A good alternative is to build digital FDLP collections in FDLP libraries. The LOCKSS Digital Federal Depository Library Program is one, partial, model for this because it provides duplicate copies of GPO’s FDSys distributed in more than three dozen libraries using the proven technology of the LOCKSS system.

An additional and even better model would be for more FDLP libraries to build their own digital collections of federal government documents. By building separate collections catered to the needs of their own (geographically unlimited) communities, such collections would have the added security benefit of being separately funded, separately administered and managed, and separately secured using different technologies.

“An alarmingly casual indifference to accuracy and authenticity.” What we know about digital surrogates

In a new article in Portal, Diana Kichuk examines the reliability and accuracy of digital text extracted from printed books in five digital libraries: the Internet Archive, Project Gutenberg, the HathiTrust, Google Books, and the Digital Public Library of America. She focuses particularly on the accuracy and utility of the digital text for reading in e-book formats and on the accuracy of metadata derived from extracted text.

This study, along with a couple of others cited below, are very relevant to the repeated calls by some within the Federal Depository Library Program to digitize and discard the historic FDLP paper collections. These studies, even though they do not focus on government publications, provide examples, data, and standards that should be critical to review before the depository community implements discarding policies that will have irreversible effects.

* * *

Kichuk’s article is well worth reading in its entirety as she identifies many problems with digital text created during digitization of paper books by OCR (Optical Character Recognition) technologies, and she gives specific examples. The two most important problems that she highlights are that digitized texts often fail to accurately represent the original, and that the metadata that is automatically created from such text is too often woefully inaccurate. These problems have real effects on libraries and library users. Readers will find it difficult to accurately identify and even find the books they are looking for in digital libraries and libraries will find it difficult to confidently attribute authenticity and provenance to digitized books.

Kichuk says that digitized text versions of print books are often unrecognizable as surrogates for the print book and it may be “misleading at best” to refer to them even as “equivalent” to the original. Although she only examined a small number of e-books (approximately seventy-five), she found “abundant evidence” of OCR problems that suggest to her the likelihood of widespread and endemic problems.

A 2012 report by the HathiTrust Research Center reinforces Kichuk’s findings. That study found that 84.9 percent of the volumes it examined had one or more OCR errors, 11% of the pages had one or more errors, and the average number of errors per volume was 156 (HathiTrust, Update on February 2012 Activities March 9, 2012).

* * *

Most of the examples we have of current-generation digitization projects, particularly mass-digitization projects, provide access to digital “page images” (essentially pictures of pages) of books in addition to OCR’d digital text. So, to get a more complete picture of the state of digitization it is instructive to compare Kichuk’s study of OCR’d text to a study by Paul Conway of page images in the HathiTrust.

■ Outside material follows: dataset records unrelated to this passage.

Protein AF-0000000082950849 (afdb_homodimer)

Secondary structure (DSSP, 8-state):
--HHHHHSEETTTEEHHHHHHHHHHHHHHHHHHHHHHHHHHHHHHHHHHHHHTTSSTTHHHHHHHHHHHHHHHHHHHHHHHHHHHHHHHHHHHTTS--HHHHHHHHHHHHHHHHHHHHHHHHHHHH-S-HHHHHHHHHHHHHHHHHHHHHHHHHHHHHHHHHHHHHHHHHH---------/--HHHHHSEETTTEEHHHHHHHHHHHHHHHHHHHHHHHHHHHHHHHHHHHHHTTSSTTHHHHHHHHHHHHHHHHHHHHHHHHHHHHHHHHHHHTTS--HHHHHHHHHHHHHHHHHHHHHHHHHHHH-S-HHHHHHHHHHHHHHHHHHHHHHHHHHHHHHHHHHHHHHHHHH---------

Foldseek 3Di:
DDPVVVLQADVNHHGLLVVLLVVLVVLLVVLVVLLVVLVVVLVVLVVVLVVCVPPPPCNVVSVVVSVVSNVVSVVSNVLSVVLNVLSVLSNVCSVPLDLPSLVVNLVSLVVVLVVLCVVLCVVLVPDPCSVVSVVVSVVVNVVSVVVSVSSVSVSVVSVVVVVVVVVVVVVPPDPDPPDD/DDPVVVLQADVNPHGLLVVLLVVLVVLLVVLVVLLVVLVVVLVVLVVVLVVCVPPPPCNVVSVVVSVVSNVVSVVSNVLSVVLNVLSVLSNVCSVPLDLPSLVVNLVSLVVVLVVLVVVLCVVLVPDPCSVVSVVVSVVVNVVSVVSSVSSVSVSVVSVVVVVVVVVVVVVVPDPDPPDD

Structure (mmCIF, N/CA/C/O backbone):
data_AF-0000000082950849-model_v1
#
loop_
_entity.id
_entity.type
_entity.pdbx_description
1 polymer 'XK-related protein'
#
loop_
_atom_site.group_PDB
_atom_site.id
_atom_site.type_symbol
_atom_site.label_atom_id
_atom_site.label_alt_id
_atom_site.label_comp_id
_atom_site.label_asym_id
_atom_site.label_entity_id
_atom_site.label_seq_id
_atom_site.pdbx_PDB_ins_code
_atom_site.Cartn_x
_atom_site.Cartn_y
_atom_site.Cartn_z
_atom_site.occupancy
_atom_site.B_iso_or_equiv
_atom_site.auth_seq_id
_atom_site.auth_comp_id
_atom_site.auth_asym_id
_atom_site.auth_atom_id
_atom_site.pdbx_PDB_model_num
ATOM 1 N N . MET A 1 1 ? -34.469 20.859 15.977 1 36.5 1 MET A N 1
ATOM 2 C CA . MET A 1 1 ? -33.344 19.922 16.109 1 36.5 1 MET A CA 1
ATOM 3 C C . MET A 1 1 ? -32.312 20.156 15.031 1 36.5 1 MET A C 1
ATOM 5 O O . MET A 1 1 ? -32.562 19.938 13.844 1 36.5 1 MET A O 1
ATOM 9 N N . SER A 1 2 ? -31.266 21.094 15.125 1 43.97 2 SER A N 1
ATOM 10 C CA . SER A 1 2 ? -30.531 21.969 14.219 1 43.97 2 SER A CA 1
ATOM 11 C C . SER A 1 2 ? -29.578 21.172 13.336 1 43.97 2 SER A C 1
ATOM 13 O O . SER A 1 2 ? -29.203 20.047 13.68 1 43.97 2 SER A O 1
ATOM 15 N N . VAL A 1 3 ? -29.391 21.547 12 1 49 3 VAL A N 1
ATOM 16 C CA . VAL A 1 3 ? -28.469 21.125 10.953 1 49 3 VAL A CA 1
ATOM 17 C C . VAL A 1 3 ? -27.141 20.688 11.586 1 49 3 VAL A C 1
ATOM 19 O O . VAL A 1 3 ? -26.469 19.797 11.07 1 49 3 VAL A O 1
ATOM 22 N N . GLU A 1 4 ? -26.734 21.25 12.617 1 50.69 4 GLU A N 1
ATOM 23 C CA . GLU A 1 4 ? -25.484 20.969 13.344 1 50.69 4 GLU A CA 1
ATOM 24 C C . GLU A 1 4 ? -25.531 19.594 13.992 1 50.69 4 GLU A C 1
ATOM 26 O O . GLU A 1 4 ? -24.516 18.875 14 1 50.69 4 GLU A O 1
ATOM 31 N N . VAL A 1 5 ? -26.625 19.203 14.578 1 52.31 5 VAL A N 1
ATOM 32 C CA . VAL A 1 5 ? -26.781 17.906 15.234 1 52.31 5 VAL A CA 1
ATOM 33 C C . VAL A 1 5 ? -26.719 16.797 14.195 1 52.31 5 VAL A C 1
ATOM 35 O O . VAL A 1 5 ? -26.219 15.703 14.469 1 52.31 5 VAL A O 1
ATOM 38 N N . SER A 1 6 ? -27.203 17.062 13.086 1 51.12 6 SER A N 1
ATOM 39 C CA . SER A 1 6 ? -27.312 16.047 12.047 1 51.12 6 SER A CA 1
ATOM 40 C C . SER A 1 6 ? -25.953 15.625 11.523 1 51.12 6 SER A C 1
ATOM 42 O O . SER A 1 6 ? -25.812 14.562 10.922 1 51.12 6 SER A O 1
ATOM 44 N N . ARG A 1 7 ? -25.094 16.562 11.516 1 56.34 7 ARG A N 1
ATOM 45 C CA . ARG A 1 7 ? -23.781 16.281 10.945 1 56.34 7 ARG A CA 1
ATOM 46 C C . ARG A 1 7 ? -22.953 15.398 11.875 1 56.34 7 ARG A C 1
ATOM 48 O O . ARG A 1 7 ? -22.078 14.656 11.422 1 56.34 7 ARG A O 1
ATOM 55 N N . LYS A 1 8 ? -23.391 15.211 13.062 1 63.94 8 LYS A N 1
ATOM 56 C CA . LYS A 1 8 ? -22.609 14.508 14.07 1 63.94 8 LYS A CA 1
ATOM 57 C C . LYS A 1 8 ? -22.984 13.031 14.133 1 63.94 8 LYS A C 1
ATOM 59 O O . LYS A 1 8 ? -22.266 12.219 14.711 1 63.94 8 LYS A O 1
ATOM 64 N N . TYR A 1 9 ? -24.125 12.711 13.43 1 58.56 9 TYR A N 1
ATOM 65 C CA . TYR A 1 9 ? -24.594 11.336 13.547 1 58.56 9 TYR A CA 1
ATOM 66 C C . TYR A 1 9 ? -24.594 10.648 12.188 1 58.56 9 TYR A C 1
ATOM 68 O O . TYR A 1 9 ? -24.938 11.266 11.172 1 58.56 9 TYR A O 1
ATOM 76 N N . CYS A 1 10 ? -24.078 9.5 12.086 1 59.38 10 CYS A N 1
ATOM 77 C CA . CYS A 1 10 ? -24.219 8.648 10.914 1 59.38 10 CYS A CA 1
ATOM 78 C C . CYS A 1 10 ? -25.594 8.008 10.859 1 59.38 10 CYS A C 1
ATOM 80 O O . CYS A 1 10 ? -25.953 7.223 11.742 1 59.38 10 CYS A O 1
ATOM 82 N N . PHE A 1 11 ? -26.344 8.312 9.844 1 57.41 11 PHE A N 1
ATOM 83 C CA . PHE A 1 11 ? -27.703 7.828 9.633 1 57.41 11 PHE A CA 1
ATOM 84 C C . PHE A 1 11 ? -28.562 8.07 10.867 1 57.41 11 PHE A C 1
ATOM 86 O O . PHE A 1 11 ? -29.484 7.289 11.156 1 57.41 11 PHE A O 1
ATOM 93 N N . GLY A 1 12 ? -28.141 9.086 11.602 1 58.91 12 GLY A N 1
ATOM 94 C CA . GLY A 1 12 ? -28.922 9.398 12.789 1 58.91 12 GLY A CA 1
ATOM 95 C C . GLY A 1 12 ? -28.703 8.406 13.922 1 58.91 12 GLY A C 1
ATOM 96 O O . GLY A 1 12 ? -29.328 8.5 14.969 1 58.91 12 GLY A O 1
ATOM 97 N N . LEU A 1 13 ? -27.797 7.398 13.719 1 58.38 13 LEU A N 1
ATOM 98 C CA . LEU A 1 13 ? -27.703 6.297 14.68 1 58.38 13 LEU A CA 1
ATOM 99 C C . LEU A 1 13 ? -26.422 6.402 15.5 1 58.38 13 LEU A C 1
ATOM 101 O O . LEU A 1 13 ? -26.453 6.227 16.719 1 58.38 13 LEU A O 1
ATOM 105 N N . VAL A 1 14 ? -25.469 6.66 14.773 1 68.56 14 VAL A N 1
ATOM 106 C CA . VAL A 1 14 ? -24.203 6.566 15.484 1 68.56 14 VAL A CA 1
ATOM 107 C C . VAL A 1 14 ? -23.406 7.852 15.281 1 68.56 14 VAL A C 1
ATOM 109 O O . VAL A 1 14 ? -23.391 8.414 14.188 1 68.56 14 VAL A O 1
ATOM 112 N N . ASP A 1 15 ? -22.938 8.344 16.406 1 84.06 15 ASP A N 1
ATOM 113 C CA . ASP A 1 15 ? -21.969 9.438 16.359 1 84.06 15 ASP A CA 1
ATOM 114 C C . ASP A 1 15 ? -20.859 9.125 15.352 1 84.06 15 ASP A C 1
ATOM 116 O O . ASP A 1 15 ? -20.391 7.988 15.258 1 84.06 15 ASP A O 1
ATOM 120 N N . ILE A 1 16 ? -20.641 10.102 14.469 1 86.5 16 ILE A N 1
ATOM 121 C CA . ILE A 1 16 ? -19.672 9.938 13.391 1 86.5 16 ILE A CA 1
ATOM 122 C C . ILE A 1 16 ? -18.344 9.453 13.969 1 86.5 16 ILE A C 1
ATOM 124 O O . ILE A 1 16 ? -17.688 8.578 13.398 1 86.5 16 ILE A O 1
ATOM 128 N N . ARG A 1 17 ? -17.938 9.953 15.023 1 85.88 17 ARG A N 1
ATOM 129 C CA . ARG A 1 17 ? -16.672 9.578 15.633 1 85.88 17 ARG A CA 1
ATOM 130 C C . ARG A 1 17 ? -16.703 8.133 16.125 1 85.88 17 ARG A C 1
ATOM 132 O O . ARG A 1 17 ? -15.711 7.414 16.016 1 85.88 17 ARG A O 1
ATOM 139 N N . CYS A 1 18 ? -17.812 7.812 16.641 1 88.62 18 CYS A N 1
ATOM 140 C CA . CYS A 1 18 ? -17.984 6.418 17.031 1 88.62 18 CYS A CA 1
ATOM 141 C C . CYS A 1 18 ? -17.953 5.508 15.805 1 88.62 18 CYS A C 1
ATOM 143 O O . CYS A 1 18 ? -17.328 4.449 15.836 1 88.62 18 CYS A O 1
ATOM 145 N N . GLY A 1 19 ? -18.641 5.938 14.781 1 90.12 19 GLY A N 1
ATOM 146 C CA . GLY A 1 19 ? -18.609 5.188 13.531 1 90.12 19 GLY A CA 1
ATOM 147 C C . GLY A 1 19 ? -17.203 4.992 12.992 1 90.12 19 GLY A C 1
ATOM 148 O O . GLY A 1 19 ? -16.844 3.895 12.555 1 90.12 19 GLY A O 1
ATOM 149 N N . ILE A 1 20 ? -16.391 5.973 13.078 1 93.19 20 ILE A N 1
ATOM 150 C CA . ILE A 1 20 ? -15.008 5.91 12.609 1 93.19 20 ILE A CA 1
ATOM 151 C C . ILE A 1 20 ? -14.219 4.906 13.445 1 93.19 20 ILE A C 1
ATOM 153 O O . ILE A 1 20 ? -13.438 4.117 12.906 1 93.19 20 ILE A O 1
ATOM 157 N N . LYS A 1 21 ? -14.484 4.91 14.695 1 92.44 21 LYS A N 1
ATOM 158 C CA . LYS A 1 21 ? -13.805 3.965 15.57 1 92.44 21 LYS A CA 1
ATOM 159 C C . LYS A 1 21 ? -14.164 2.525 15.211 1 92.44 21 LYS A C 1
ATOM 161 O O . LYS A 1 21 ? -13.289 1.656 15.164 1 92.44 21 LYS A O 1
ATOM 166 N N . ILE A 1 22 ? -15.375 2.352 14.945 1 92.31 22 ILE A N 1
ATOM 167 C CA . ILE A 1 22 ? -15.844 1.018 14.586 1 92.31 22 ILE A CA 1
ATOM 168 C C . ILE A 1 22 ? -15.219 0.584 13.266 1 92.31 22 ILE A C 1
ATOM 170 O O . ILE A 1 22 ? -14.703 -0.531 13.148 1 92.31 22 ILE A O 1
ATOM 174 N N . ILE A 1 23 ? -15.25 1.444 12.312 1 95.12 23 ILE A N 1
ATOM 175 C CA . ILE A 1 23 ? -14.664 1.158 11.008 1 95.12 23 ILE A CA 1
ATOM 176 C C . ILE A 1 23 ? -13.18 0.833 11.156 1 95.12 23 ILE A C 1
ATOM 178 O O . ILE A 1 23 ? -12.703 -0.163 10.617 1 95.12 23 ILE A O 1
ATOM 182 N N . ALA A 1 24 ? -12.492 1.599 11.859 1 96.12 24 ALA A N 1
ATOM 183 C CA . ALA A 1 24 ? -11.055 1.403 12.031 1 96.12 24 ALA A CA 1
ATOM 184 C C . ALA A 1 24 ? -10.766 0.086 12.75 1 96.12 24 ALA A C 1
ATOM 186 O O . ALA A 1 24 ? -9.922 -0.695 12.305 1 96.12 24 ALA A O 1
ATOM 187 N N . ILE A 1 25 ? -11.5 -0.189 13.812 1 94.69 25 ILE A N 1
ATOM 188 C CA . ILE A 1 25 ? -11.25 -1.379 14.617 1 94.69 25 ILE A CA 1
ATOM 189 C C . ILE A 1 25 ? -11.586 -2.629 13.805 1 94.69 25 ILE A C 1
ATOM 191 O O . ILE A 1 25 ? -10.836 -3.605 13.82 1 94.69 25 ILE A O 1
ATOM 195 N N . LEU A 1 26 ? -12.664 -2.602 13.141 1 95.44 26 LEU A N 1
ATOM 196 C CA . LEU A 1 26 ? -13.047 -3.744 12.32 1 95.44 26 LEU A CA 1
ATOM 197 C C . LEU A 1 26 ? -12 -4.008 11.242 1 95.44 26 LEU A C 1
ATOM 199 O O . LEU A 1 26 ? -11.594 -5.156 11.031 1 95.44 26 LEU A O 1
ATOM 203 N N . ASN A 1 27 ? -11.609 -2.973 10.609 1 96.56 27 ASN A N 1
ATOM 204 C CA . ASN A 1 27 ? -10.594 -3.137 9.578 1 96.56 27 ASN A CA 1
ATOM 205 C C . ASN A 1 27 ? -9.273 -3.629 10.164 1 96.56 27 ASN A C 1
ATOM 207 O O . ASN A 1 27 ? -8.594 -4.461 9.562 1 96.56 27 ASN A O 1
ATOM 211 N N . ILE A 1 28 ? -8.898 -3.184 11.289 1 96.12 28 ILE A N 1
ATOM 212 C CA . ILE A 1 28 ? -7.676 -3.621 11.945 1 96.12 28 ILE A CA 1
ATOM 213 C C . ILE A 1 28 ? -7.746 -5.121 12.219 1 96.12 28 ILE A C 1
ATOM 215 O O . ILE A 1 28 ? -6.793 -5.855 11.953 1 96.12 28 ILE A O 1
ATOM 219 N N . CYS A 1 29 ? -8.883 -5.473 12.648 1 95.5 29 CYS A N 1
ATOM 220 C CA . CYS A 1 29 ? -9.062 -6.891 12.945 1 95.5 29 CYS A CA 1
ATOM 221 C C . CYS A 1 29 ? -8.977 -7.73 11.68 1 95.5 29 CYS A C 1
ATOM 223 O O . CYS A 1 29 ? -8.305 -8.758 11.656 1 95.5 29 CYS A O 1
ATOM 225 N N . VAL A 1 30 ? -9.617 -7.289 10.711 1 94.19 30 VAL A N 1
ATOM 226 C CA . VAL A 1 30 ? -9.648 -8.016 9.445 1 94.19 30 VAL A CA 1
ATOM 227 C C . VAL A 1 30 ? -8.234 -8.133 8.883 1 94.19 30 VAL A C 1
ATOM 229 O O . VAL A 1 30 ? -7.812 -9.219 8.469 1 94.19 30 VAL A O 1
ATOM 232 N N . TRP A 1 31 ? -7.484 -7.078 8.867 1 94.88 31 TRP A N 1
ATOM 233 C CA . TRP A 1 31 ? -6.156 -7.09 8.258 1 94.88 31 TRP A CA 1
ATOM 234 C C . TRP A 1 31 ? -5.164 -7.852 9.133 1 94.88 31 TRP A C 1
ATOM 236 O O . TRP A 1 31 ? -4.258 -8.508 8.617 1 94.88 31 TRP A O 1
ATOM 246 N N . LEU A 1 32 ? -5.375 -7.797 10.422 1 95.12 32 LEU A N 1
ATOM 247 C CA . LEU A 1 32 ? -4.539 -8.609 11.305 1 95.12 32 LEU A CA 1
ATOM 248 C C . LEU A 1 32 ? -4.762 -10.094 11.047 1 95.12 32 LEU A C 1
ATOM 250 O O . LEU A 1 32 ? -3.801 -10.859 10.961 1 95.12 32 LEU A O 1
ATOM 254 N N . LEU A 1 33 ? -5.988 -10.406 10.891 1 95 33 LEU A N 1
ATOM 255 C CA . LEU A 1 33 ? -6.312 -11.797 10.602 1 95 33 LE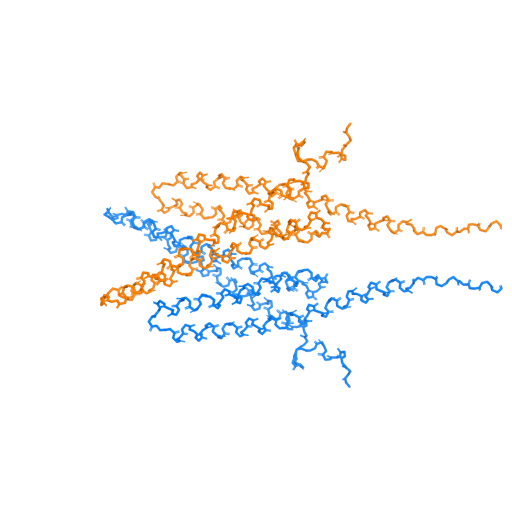U A CA 1
ATOM 256 C C . LEU A 1 33 ? -5.727 -12.227 9.258 1 95 33 LEU A C 1
ATOM 258 O O . LEU A 1 33 ? -5.176 -13.32 9.141 1 95 33 LEU A O 1
ATOM 262 N N . ALA A 1 34 ? -5.844 -11.383 8.305 1 93.44 34 ALA A N 1
ATOM 263 C CA . ALA A 1 34 ? -5.305 -11.688 6.977 1 93.44 34 ALA A CA 1
ATOM 264 C C . ALA A 1 34 ? -3.791 -11.875 7.031 1 93.44 34 ALA A C 1
ATOM 266 O O . ALA A 1 34 ? -3.248 -12.773 6.379 1 93.44 34 ALA A O 1
ATOM 267 N N . ILE A 1 35 ? -3.131 -11.07 7.742 1 93.62 35 ILE A N 1
ATOM 268 C CA . ILE A 1 35 ? -1.683 -11.18 7.887 1 93.62 35 ILE A CA 1
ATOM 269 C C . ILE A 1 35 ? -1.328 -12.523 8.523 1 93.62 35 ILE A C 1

Fully one-quarter of the 1000 volumes examined by Conway contained at least one page image whose content was “unreadable.” Only 64.9% of the volumes examined were considered accurate and complete enough to be considered “reliably intelligible surrogates.” Presumably, that means more than 35% of the volumes examined were not reliable surrogates.

Conway’s study reinforces the findings of the Center for Research Libraries when it certified HathiTrust as a Trusted Digital Repository in 2011. (Full disclosure: I was part of the team that audited HT.) CRL said explicitly that, although some libraries will want to discard print copies of books that are in HT, “the quality assurance measures for HathiTrust digital content do not yet support this goal.”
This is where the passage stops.